Returning again to Long Wharf aboard the Island Expedition, I positioned myself in the best possible photographic vantage point and with the newfangled digital camera recorded the principal shipping activity around us. There was the Nantucket, of course. Also the Roseway, a two-masted, red-sailed school ship for high school and junior high school students gliding gracefully into port. And then there was the Cosco Genoa, a 900 or so feet long container ship of the China Ocean Shipping Company, moored and working cargo at one of the South Boston piers. After another very pleasant and thoroughly enjoyable 25 minutes on the water, the Island Expedition arrived back at Long Wharf, and it was time for us to disembark.

During our absence on the water and ashore on Spectacle Island, the city had become very hot, crowded, and noisy. People milled around everywhere. No doubt many of them had come into town to see historical sites. Michael likes to call Boston “America’s cornerstone” because of the city’s richness in history, particularly colonial and revolutionary history. This is borne out in the North End neighborhood where he had attended school.5 Tourists parade through the North End to see the Old North Church, the statue of Paul Revere, and the Copp’s Hill Burying Ground. From these sites, it’s a reasonable walk over the Charlestown Bridge to the Navy Yard where the visitors would then tour the Constitution.

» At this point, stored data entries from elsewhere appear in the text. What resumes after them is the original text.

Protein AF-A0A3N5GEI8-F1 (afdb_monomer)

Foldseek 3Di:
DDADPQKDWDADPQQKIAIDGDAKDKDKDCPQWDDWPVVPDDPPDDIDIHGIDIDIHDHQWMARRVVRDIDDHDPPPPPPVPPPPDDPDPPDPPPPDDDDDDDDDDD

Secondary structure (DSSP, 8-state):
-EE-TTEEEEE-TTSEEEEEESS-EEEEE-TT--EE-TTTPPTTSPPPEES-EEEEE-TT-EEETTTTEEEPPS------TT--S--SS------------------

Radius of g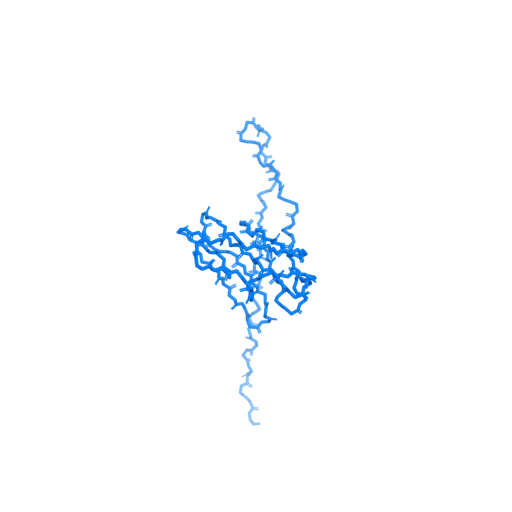yration: 20.86 Å; Cα contacts (8 Å, |Δi|>4): 146; chains: 1; bounding box: 71×23×58 Å

pLDDT: mean 81.74, std 20.76, range [34.25, 97.88]

Nearest PDB structures (foldseek):
  7uqv-assembly1_A  TM=9.604E-01  e=1.994E-05  Pseudobacteroides cellulosolvens ATCC 35603 = DSM 2933
  7uqv-assembly1_B  TM=9.614E-01  e=2.243E-05  Pseudobacteroides cellulosolvens ATCC 35603 = DSM 2933
  7uqv-assembly2_C  TM=9.634E-01  e=3.387E-05  Pseudobacteroides cellulosolvens ATCC 35603 = DSM 2933
  7uqw-assembly1_A  TM=9.668E-01  e=4.821E-05  Synechocystis sp. PCC 6803
  3en0-assembly2_C-2  TM=9.534E-01  e=4.821E-05  Synechocystis sp. PCC 6803

Mean predicted aligned error: 12.39 Å

Sequence (107 aa):
MGIDEDTAALLSGDGVLSDLGAGAVMVVDASGMRFTDSHAIHRGQPVAMMGLKVDFLTTGCKYDLKKREGIVPPPMVHFDPMDRRAPARPPVLLEEMPVGEEGDGGE

Solvent-accessible surface area (backbone atoms only — not comparable to full-atom values): 7064 Å² total; per-residue (Å²): 114,51,69,36,73,73,38,44,80,47,73,46,99,88,41,40,33,33,51,48,61,84,40,40,36,36,43,72,43,60,90,66,45,77,47,69,48,71,89,80,59,58,94,92,56,85,73,54,74,41,52,65,47,76,50,78,30,42,83,64,24,35,32,36,66,85,80,71,41,80,40,78,50,75,86,74,77,80,78,54,92,81,56,83,70,74,69,97,62,80,88,74,86,76,80,80,74,83,78,77,82,79,79,78,89,76,136

Structure (mmCIF, N/CA/C/O backbone):
data_AF-A0A3N5GEI8-F1
#
_entry.id   AF-A0A3N5GEI8-F1
#
loop_
_atom_site.group_PDB
_atom_site.id
_atom_site.type_symbol
_atom_site.label_atom_id
_atom_site.label_alt_id
_atom_site.label_comp_id
_atom_site.label_asym_id
_atom_site.label_entity_id
_atom_site.label_seq_id
_atom_site.pdbx_PDB_ins_code
_atom_site.Cartn_x
_atom_site.Cartn_y
_atom_site.Cartn_z
_atom_site.occupancy
_atom_site.B_iso_or_equiv
_atom_site.auth_seq_id
_atom_site.auth_comp_id
_atom_site.auth_asym_id
_atom_site.auth_atom_id
_atom_site.pdbx_PDB_model_num
ATOM 1 N N . MET A 1 1 ? 0.241 -6.601 1.838 1.00 94.69 1 MET A N 1
ATOM 2 C CA . MET A 1 1 ? 0.202 -6.372 0.382 1.00 94.69 1 MET A CA 1
ATOM 3 C C . MET A 1 1 ? -0.751 -7.379 -0.219 1.00 94.69 1 MET A C 1
ATOM 5 O O . MET A 1 1 ? -0.749 -8.515 0.241 1.00 94.69 1 MET A O 1
ATOM 9 N N . GLY A 1 2 ? -1.572 -6.954 -1.173 1.00 97.19 2 GLY A N 1
ATOM 10 C CA . GLY A 1 2 ? -2.259 -7.863 -2.088 1.00 97.19 2 GLY A CA 1
ATOM 11 C C . GLY A 1 2 ? -1.383 -8.068 -3.318 1.00 97.19 2 GLY A C 1
ATOM 12 O O . GLY A 1 2 ? -0.738 -7.118 -3.753 1.00 97.19 2 GLY A O 1
ATOM 13 N N . ILE A 1 3 ? -1.317 -9.290 -3.826 1.00 97.06 3 ILE A N 1
ATOM 14 C CA . ILE A 1 3 ? -0.589 -9.632 -5.048 1.00 97.06 3 ILE A CA 1
ATOM 15 C C . ILE A 1 3 ? -1.573 -10.415 -5.906 1.00 97.06 3 ILE A C 1
ATOM 17 O O . ILE A 1 3 ? -2.185 -11.363 -5.406 1.00 97.06 3 ILE A O 1
ATOM 21 N N . ASP A 1 4 ? -1.748 -9.983 -7.148 1.00 96.50 4 ASP A N 1
ATOM 22 C CA . ASP A 1 4 ? -2.617 -10.666 -8.100 1.00 96.50 4 ASP A CA 1
ATOM 23 C C . ASP A 1 4 ? -2.007 -11.997 -8.582 1.00 96.50 4 ASP A C 1
ATOM 25 O O . ASP A 1 4 ? -0.840 -12.310 -8.336 1.00 96.50 4 ASP A O 1
ATOM 29 N N . GLU A 1 5 ? -2.810 -12.809 -9.272 1.00 97.12 5 GLU A N 1
ATOM 30 C CA . GLU A 1 5 ? -2.310 -13.997 -9.971 1.00 97.12 5 GLU A CA 1
ATOM 31 C C . GLU A 1 5 ? -1.272 -13.601 -11.035 1.00 97.12 5 GLU A C 1
ATOM 33 O O . GLU A 1 5 ? -1.283 -12.478 -11.544 1.00 97.12 5 GLU A O 1
ATOM 38 N N . ASP A 1 6 ? -0.345 -14.515 -11.341 1.00 94.50 6 ASP A N 1
ATOM 39 C CA . ASP A 1 6 ? 0.734 -14.297 -12.317 1.00 94.50 6 ASP A CA 1
ATOM 40 C C . ASP A 1 6 ? 1.518 -12.991 -12.073 1.00 94.50 6 ASP A C 1
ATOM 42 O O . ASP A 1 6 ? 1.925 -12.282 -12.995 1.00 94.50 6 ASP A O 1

While this is very commendable, I daresay few if any of these same tourists would venture across the harbor to East Boston and visit the Donald McKay house, the site of the clipper ship building yard, the Nantucket, or Piers Park. Yet all this is historical, too. I like to think of it as history off the beaten path. In a city that is practically saturated with history, the out-of-the-way shipping history stands out as the most fascinating of all. Great historic ships like the Flying Cloud, the Eagle, and the Nantucket not only connected Boston with the rest of the world but also connect the past and the present. Likewise, humble ships like the State of Maine and the Wilkes connect the family’s past with its present. Similarly, ferryboats like the Rita and the Rookie, aboard which Michael commutes daily to work, connect the family’s present with its future.

As I rode the bus back home to Nashua later that afternoon, I stared out the window but saw in my mind’s eye the events of my day on the water. A special day spent in a unique setting with—best of all—a beloved son. I liked it so much that I wanted to do it all again!


1 A.B.C. Whipple, The Clipper Ships, Alexandria, Virginia: Time-Life Books, 1980, p. 55 & 61. Chapter 2 of this book, comprising pages 46 to 71, contains a wonderful capsule summary of Donald McKay’s career, the Flying Cloud’s initial voyage, and a vintage photograph of the East Boston shipyard. See also http://en.wikipedia.org/wiki/Donald_McKay for a roster of clipper ships that he designed and built.
2 For complete information see http://www.nantucketlightshiplv-112.org.
3 Jeremy C. Fox, “BRA approves ferry plan to connect East Boston, Charlestown, South Boston,” Sept. 18, 2012, available at http://www.boston.com/yourtown/news/east_boston/2012/09/bra_approves_ferry_plan.html; and Edward L. Glaeser, “A bridge to East Boston—via ferry,” Boston Globe, available at http://www.bostonglobe.com/opinion/2013/05/16/bridge-east-boston-ferry-form/EN76EOgYm5L6J0RyHSsUZJ/story.html.
4 Dirk Langeveld, “Coast Guard Eagle Visits Birthplace in Hamburg,” in New London Patch, June 6, 2011, available at http://newlondon.patch.com/groups/editors-picks/p/coast-guard-eagle-visits-birthplace-in-hamburg. For historical and technical information about the Eagle without the ethnic and political vituperation that permeates most American accounts of the ship, see www.uscga.edu/eagle.
5 Michael attended the North Bennet Street School, where he studied woodworking and furniture building, starting on February 7, 2011, and graduating on May 31, 2013.